A staple in college psychology courses is the story of polio and “spongy tar.” It seems that decades ago, researchers noticed that there were higher polio rates during times when tar was spongier in children’s playgrounds. Based on that, they mistakenly concluded that spongy tar causes polio and raised an alarm; in response, some schools went so far as to dig up their tar playgrounds — before scientists realized that the tar and the polio were both symptoms of something else: hotter temperatures. Polio tended to be a summertime problem, and tar softens in the hot weather.
The lesson: Correlation does not imply causality. Just because two things are happening at the same time doesn’t mean that one led to the other.

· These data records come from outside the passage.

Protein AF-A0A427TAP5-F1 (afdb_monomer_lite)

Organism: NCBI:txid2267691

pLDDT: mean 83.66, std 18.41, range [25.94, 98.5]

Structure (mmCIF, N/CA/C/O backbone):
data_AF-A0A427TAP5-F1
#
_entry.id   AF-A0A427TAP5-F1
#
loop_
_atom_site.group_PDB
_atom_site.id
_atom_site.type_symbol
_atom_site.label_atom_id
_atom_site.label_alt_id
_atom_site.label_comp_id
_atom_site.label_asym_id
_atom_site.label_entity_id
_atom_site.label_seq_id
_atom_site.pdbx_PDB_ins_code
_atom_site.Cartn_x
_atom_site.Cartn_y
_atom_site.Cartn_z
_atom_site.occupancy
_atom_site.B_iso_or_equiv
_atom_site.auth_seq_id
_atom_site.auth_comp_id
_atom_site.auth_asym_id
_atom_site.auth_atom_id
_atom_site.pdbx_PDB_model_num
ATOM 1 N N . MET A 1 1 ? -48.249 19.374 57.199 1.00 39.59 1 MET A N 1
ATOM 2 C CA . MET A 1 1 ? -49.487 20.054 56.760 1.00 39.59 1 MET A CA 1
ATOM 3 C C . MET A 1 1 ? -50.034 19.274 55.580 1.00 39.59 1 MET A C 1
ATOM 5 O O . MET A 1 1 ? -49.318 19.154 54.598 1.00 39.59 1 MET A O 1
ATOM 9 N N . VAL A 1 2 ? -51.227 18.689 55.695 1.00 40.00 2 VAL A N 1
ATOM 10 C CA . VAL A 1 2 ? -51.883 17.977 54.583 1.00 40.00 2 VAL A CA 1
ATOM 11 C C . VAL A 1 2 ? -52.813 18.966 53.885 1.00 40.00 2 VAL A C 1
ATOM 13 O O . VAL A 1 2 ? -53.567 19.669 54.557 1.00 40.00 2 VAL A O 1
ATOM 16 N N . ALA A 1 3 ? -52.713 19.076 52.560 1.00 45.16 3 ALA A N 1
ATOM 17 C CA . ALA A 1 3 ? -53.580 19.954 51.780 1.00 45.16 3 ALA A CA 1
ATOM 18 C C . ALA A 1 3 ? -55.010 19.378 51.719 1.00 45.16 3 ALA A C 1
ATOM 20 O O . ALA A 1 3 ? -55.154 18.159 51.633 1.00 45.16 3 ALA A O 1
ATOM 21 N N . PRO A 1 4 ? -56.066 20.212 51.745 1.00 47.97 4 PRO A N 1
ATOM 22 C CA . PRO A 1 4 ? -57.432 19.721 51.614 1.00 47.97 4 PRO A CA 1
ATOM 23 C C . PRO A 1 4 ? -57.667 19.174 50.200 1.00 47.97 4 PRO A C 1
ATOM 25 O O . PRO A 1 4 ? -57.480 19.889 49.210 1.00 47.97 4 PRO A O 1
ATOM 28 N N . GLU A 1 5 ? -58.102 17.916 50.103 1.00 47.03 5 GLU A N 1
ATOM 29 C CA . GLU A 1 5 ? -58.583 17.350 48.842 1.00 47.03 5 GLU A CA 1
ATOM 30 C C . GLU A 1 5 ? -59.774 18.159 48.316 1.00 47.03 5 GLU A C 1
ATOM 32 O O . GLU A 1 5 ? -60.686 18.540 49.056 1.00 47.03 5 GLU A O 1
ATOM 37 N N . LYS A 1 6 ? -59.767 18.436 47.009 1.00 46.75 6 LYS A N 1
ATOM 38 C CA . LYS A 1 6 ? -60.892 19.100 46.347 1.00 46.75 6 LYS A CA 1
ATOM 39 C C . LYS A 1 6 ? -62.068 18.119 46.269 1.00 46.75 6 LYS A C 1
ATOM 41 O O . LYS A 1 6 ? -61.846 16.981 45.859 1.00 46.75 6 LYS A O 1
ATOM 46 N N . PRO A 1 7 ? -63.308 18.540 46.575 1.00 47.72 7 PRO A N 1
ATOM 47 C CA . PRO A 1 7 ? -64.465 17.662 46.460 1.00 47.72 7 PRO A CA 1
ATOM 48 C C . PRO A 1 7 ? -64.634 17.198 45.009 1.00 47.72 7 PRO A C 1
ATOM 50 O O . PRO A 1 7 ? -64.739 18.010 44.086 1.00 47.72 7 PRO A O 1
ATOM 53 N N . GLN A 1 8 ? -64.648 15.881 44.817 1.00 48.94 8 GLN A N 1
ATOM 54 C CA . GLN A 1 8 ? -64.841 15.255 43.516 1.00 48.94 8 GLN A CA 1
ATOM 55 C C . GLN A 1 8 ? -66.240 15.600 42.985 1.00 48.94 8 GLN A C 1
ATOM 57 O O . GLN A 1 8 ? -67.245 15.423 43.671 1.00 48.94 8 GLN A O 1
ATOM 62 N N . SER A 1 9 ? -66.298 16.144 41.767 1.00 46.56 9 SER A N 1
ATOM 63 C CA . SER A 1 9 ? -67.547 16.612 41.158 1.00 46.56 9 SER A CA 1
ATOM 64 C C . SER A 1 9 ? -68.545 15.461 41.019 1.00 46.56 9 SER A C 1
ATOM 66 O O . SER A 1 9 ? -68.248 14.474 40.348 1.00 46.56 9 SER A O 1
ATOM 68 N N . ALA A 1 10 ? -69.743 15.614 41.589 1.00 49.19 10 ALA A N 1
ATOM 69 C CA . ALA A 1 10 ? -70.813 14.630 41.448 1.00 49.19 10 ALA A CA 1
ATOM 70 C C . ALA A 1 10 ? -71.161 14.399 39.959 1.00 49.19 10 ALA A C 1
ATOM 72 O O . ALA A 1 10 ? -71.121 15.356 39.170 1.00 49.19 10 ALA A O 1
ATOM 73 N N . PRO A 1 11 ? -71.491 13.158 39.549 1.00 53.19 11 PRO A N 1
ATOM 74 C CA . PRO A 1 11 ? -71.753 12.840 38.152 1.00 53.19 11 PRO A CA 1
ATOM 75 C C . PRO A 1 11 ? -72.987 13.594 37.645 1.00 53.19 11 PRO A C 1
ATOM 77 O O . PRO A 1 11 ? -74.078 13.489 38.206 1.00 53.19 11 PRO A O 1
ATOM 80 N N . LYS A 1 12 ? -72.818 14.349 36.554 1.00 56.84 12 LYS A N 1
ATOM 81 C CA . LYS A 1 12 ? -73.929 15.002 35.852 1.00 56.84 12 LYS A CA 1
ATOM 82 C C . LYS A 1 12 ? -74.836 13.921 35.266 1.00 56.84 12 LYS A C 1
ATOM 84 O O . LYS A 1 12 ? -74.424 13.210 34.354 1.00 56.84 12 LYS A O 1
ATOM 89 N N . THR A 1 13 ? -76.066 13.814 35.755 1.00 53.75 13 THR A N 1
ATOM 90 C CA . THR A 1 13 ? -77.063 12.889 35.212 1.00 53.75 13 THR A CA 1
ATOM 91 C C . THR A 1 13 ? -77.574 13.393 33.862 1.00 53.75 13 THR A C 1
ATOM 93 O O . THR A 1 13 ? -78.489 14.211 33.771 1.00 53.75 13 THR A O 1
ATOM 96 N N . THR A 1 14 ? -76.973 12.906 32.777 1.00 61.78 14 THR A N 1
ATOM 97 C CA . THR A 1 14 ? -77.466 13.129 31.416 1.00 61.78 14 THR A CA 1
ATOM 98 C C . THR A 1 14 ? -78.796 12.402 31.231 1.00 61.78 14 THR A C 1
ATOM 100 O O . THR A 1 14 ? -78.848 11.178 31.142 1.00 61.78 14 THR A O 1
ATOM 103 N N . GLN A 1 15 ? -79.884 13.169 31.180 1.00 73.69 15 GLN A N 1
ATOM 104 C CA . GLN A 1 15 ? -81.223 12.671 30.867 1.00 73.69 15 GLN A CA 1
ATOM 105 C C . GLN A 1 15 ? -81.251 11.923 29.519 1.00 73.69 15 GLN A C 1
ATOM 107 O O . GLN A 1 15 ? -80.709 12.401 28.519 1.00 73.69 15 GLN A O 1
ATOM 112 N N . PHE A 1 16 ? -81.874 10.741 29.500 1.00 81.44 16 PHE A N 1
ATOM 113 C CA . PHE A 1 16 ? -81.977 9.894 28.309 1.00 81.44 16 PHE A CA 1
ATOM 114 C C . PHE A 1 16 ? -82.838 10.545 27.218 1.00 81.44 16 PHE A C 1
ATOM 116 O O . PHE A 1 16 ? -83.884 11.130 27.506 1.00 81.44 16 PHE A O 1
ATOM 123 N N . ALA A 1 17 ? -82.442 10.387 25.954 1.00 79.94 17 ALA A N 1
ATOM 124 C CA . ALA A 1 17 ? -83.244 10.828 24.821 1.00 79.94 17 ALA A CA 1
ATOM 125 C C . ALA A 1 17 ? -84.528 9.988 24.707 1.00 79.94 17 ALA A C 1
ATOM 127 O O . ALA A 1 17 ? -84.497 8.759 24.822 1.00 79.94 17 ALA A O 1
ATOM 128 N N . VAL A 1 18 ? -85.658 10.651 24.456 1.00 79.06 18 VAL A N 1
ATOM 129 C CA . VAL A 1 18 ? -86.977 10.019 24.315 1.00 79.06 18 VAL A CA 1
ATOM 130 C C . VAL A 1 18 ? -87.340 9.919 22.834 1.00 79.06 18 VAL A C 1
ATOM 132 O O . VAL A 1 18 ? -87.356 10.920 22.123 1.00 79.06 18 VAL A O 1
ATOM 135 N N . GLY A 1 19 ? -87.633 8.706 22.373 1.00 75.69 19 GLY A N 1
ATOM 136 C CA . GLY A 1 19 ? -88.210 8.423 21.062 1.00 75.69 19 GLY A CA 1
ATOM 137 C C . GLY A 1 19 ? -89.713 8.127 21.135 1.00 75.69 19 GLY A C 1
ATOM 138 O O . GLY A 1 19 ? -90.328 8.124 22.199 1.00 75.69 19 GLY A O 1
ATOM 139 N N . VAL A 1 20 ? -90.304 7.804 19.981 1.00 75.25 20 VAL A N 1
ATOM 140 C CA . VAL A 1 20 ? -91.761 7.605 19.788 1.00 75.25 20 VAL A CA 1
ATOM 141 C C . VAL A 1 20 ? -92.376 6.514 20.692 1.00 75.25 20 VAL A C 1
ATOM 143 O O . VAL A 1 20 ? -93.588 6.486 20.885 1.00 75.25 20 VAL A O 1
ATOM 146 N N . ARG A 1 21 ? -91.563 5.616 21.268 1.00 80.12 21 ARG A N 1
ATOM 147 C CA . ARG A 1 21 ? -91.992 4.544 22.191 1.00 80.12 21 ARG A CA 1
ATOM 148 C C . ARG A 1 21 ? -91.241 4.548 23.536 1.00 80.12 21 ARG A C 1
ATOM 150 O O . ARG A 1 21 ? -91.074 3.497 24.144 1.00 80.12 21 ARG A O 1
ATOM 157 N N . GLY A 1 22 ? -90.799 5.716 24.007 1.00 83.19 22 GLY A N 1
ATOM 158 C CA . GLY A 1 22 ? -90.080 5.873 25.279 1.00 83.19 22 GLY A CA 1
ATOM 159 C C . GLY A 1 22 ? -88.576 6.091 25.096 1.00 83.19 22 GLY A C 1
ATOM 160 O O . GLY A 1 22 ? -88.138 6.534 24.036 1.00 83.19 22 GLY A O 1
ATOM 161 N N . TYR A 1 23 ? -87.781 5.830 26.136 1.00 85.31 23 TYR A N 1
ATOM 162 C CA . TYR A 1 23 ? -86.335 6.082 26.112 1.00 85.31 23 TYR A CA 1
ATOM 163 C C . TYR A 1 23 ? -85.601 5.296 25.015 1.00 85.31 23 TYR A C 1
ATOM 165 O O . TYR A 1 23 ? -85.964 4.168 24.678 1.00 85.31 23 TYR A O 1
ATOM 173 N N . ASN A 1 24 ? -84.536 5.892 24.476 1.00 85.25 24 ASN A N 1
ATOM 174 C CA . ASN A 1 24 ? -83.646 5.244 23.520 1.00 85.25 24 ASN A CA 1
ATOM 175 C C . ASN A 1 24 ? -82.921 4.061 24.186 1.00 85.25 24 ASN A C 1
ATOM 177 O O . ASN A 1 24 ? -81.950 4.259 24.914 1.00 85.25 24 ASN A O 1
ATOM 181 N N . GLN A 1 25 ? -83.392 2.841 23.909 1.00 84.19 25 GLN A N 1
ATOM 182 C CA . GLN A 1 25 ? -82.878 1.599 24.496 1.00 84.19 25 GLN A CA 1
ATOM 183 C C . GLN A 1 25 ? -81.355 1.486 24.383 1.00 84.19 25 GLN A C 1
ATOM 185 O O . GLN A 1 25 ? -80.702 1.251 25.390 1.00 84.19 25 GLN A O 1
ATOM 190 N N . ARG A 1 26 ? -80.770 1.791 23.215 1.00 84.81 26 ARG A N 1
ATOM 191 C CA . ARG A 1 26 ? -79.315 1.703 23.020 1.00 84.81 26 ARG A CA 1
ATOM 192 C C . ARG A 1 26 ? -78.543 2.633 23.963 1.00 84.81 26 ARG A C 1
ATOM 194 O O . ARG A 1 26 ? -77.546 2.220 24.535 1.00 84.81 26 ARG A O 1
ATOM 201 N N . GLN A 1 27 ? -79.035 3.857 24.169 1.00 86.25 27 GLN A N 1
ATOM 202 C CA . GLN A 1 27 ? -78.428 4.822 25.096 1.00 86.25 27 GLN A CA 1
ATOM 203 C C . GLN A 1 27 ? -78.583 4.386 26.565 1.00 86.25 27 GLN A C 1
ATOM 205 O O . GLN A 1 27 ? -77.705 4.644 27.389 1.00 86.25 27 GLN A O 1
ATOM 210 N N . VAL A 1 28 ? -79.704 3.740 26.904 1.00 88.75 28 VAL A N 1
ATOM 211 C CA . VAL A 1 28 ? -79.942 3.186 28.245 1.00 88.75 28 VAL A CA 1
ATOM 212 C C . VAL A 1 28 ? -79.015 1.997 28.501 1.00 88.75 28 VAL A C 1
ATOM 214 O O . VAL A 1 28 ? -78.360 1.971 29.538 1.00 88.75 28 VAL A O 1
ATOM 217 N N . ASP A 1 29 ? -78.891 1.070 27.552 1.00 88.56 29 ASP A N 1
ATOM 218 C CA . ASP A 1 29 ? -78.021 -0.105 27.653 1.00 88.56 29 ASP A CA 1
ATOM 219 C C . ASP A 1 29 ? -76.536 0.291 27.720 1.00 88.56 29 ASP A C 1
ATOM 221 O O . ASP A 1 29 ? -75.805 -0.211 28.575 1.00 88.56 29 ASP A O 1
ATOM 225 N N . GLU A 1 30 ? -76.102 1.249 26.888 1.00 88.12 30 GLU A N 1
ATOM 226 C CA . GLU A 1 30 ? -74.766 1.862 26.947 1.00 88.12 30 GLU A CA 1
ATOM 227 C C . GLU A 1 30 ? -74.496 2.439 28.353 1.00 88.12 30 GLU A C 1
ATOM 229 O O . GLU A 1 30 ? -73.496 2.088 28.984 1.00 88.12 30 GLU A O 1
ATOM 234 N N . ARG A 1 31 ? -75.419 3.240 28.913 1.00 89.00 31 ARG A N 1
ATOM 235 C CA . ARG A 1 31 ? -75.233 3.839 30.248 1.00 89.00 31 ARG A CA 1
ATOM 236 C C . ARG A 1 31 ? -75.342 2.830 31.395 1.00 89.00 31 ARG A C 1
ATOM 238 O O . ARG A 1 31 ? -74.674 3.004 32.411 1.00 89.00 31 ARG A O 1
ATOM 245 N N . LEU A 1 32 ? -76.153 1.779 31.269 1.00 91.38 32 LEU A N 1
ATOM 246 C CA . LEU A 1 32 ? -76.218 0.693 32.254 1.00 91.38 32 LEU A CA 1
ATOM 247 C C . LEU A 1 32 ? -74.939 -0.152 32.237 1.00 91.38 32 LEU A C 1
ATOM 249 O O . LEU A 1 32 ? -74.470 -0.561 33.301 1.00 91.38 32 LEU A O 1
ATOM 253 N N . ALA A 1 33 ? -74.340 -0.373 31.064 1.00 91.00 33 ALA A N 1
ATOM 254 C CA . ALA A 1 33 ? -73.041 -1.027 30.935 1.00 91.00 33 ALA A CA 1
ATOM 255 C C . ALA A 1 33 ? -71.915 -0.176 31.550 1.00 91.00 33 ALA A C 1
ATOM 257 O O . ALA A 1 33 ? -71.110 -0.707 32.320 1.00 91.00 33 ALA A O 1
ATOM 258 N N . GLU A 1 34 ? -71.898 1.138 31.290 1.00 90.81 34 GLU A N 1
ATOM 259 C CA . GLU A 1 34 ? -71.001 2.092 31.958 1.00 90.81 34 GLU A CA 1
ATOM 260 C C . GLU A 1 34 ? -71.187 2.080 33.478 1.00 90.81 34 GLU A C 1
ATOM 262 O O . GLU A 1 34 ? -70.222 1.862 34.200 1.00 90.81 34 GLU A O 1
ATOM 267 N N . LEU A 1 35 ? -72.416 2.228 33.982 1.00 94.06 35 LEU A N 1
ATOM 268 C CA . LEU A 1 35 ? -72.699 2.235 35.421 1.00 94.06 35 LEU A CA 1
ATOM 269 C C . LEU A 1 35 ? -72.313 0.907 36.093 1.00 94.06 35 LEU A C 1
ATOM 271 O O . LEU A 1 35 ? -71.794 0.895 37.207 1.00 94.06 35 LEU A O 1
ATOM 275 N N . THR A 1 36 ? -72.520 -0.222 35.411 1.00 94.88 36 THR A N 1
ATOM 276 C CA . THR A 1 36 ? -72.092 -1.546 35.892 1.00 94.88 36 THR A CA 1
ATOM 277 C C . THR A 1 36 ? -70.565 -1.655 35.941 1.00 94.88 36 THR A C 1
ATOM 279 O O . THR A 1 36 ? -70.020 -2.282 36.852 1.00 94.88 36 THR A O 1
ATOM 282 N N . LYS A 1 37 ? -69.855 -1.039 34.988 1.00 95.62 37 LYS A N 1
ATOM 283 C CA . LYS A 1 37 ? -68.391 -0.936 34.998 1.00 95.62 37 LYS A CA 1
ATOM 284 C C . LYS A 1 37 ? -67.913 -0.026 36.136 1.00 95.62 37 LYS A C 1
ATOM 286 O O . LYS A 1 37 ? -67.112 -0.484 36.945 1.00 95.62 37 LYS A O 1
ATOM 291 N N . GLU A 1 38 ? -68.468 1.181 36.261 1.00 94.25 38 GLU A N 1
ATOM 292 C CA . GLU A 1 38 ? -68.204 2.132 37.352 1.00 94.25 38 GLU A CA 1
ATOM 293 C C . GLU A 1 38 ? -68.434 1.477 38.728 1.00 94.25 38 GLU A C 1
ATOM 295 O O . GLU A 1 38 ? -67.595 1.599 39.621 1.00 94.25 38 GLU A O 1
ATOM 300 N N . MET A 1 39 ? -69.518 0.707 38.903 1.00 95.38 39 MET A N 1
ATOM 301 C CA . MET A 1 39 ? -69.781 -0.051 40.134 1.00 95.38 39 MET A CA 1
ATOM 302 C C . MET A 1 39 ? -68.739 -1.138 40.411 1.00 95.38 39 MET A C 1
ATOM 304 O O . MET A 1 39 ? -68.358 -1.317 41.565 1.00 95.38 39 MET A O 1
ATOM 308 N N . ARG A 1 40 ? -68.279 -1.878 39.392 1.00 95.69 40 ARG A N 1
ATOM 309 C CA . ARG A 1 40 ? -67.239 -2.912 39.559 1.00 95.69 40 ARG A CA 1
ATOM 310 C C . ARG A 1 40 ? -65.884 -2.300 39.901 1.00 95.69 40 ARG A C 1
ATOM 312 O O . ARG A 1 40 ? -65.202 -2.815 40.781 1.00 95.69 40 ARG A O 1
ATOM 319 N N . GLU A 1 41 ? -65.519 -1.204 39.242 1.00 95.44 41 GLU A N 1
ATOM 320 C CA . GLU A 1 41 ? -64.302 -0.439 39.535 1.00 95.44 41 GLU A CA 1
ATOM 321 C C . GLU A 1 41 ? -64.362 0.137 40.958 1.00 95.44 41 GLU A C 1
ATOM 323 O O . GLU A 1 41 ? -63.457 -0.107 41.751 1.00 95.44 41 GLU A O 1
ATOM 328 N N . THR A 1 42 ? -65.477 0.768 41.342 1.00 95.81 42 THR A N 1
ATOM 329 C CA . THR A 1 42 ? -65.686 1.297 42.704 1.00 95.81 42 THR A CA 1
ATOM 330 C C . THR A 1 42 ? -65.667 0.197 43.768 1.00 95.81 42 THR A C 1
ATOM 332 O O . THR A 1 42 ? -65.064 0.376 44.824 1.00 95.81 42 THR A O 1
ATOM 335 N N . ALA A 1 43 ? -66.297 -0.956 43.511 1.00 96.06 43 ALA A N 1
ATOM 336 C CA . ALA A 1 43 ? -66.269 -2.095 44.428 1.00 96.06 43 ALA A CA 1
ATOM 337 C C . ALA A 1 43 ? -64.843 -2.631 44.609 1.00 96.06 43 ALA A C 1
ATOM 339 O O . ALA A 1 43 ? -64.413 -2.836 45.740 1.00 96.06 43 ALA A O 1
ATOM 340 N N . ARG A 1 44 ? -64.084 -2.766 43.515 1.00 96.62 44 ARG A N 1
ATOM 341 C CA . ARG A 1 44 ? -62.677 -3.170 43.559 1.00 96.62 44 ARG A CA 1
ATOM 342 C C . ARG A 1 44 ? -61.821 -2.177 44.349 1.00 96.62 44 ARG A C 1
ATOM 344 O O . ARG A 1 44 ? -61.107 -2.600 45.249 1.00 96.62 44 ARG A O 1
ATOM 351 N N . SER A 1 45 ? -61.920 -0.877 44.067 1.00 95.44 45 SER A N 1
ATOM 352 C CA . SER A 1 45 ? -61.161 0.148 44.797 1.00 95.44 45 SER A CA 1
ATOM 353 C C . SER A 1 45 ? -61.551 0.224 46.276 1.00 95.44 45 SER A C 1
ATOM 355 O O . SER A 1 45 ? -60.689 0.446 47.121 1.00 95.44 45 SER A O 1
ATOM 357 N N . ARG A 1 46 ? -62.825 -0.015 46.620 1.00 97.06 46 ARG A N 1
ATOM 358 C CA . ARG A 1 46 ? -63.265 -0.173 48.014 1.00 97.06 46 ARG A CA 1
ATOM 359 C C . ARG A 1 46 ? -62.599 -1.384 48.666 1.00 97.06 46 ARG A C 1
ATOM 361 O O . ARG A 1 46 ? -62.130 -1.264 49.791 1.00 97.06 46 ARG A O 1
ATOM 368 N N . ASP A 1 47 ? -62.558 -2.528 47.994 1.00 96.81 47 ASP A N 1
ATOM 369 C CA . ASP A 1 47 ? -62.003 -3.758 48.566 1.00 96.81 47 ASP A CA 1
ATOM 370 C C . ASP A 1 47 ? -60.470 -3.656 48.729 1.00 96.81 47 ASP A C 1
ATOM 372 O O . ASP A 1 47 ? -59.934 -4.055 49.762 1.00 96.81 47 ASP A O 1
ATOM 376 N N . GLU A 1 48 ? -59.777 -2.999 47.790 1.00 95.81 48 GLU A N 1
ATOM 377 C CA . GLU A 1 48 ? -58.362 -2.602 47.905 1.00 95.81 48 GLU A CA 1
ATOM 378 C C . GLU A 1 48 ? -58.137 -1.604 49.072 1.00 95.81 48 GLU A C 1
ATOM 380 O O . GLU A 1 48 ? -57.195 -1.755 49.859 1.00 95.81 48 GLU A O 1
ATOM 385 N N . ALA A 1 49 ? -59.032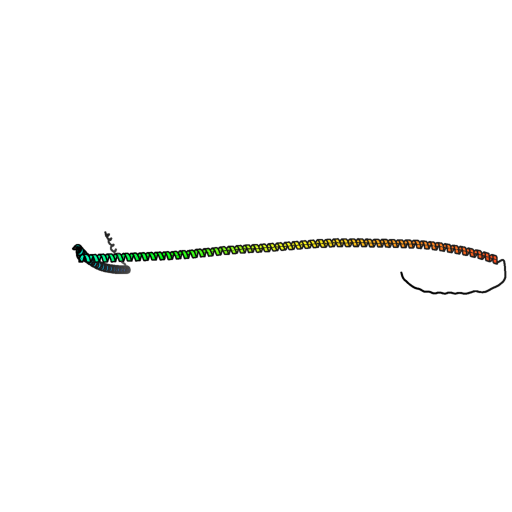 -0.626 49.265 1.00 96.12 49 ALA A N 1
ATOM 386 C CA . ALA A 1 49 ? -58.982 0.319 50.389 1.00 96.12 49 ALA A CA 1
ATOM 387 C C . ALA A 1 49 ? -59.262 -0.346 51.754 1.00 96.12 49 ALA A C 1
ATOM 389 O O . ALA A 1 49 ? -58.641 -0.005 52.760 1.00 96.12 49 ALA A O 1
ATOM 390 N N . VAL A 1 50 ? -60.167 -1.329 51.812 1.00 97.06 50 VAL A N 1
ATOM 391 C CA . VAL A 1 50 ? -60.436 -2.118 53.026 1.00 97.06 50 VAL A CA 1
ATOM 392 C C . VAL A 1 50 ? -59.246 -3.020 53.363 1.00 97.06 50 VAL A C 1
ATOM 394 O O . VAL A 1 50 ? -58.859 -3.090 54.530 1.00 97.06 50 VAL A O 1
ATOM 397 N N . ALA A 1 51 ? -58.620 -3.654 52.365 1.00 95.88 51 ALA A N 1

In this era of more robust and carefully vetted science, when policy decisions supposedly spring from research rather than hunches, the spongy-tar theory would probably not get much traction. Even so, studies aren’t always what they seem — or what they’re made out to be. Sometimes they’re misanalyzed, and the wrong message is gleaned from them. Sometimes they can’t be reproduced by subsequent studies, or the results aren’t as clear-cut as the first studies suggested. (Vitamin E, anyone?) At times there are unintended flaws or biases in the study design, and at other times the findings are misrepresented or overblown.
One of the most recent reminders of this came from a massive study of studies. As reported in August in the journal Science, a group of scientists attempted to reproduce 100 psychology studies, all of which had been published in leading journals. Their finding: More than half the time, the results of those studies couldn’t be replicated. Many were considered seminal studies frequently cited in other research.
The conclusion of the Reproducibility Project caused some snickering among those who had thought the “soft sciences” of psychology and sociology were sketchy fields to start with. But even research in the hard sciences, including medicine, often has similar problems. A 2012 study found that when medical research finds a “very large effect,” follow-up studies usually find a much smaller effect — or none at all.
Science is essential to our daily functioning and to our ability to understand the universe, nature and ourselves. Its benefits are almost unfathomable, especially when scientists build a body of multiple studies that support and round each other out. That’s how people learned about the horrific effects of smoking, and were given warnings about climate change long before the glaciers began to disappear. But scientific studies have their limitations; problems arise when the results are mishandled by the scientific community or when politicians and advocacy groups seize on studies that back their own beliefs without waiting for more research. We are confronted by mounting piles of studies about standardized testing, green coffee-bean extract, paleo diets, vitamin use by older men and sexual assault on campus. And in too many cases, before the findings have been confirmed by other studies, they become the basis for approving new drugs, or they set off new diet fads or lead to new policies.
A report that a nutritional supplement “may” lead to weight loss or reduced risk of Alzheimer’s disease is enough to send many people running to the store, even when the findings are preliminary and call for more research.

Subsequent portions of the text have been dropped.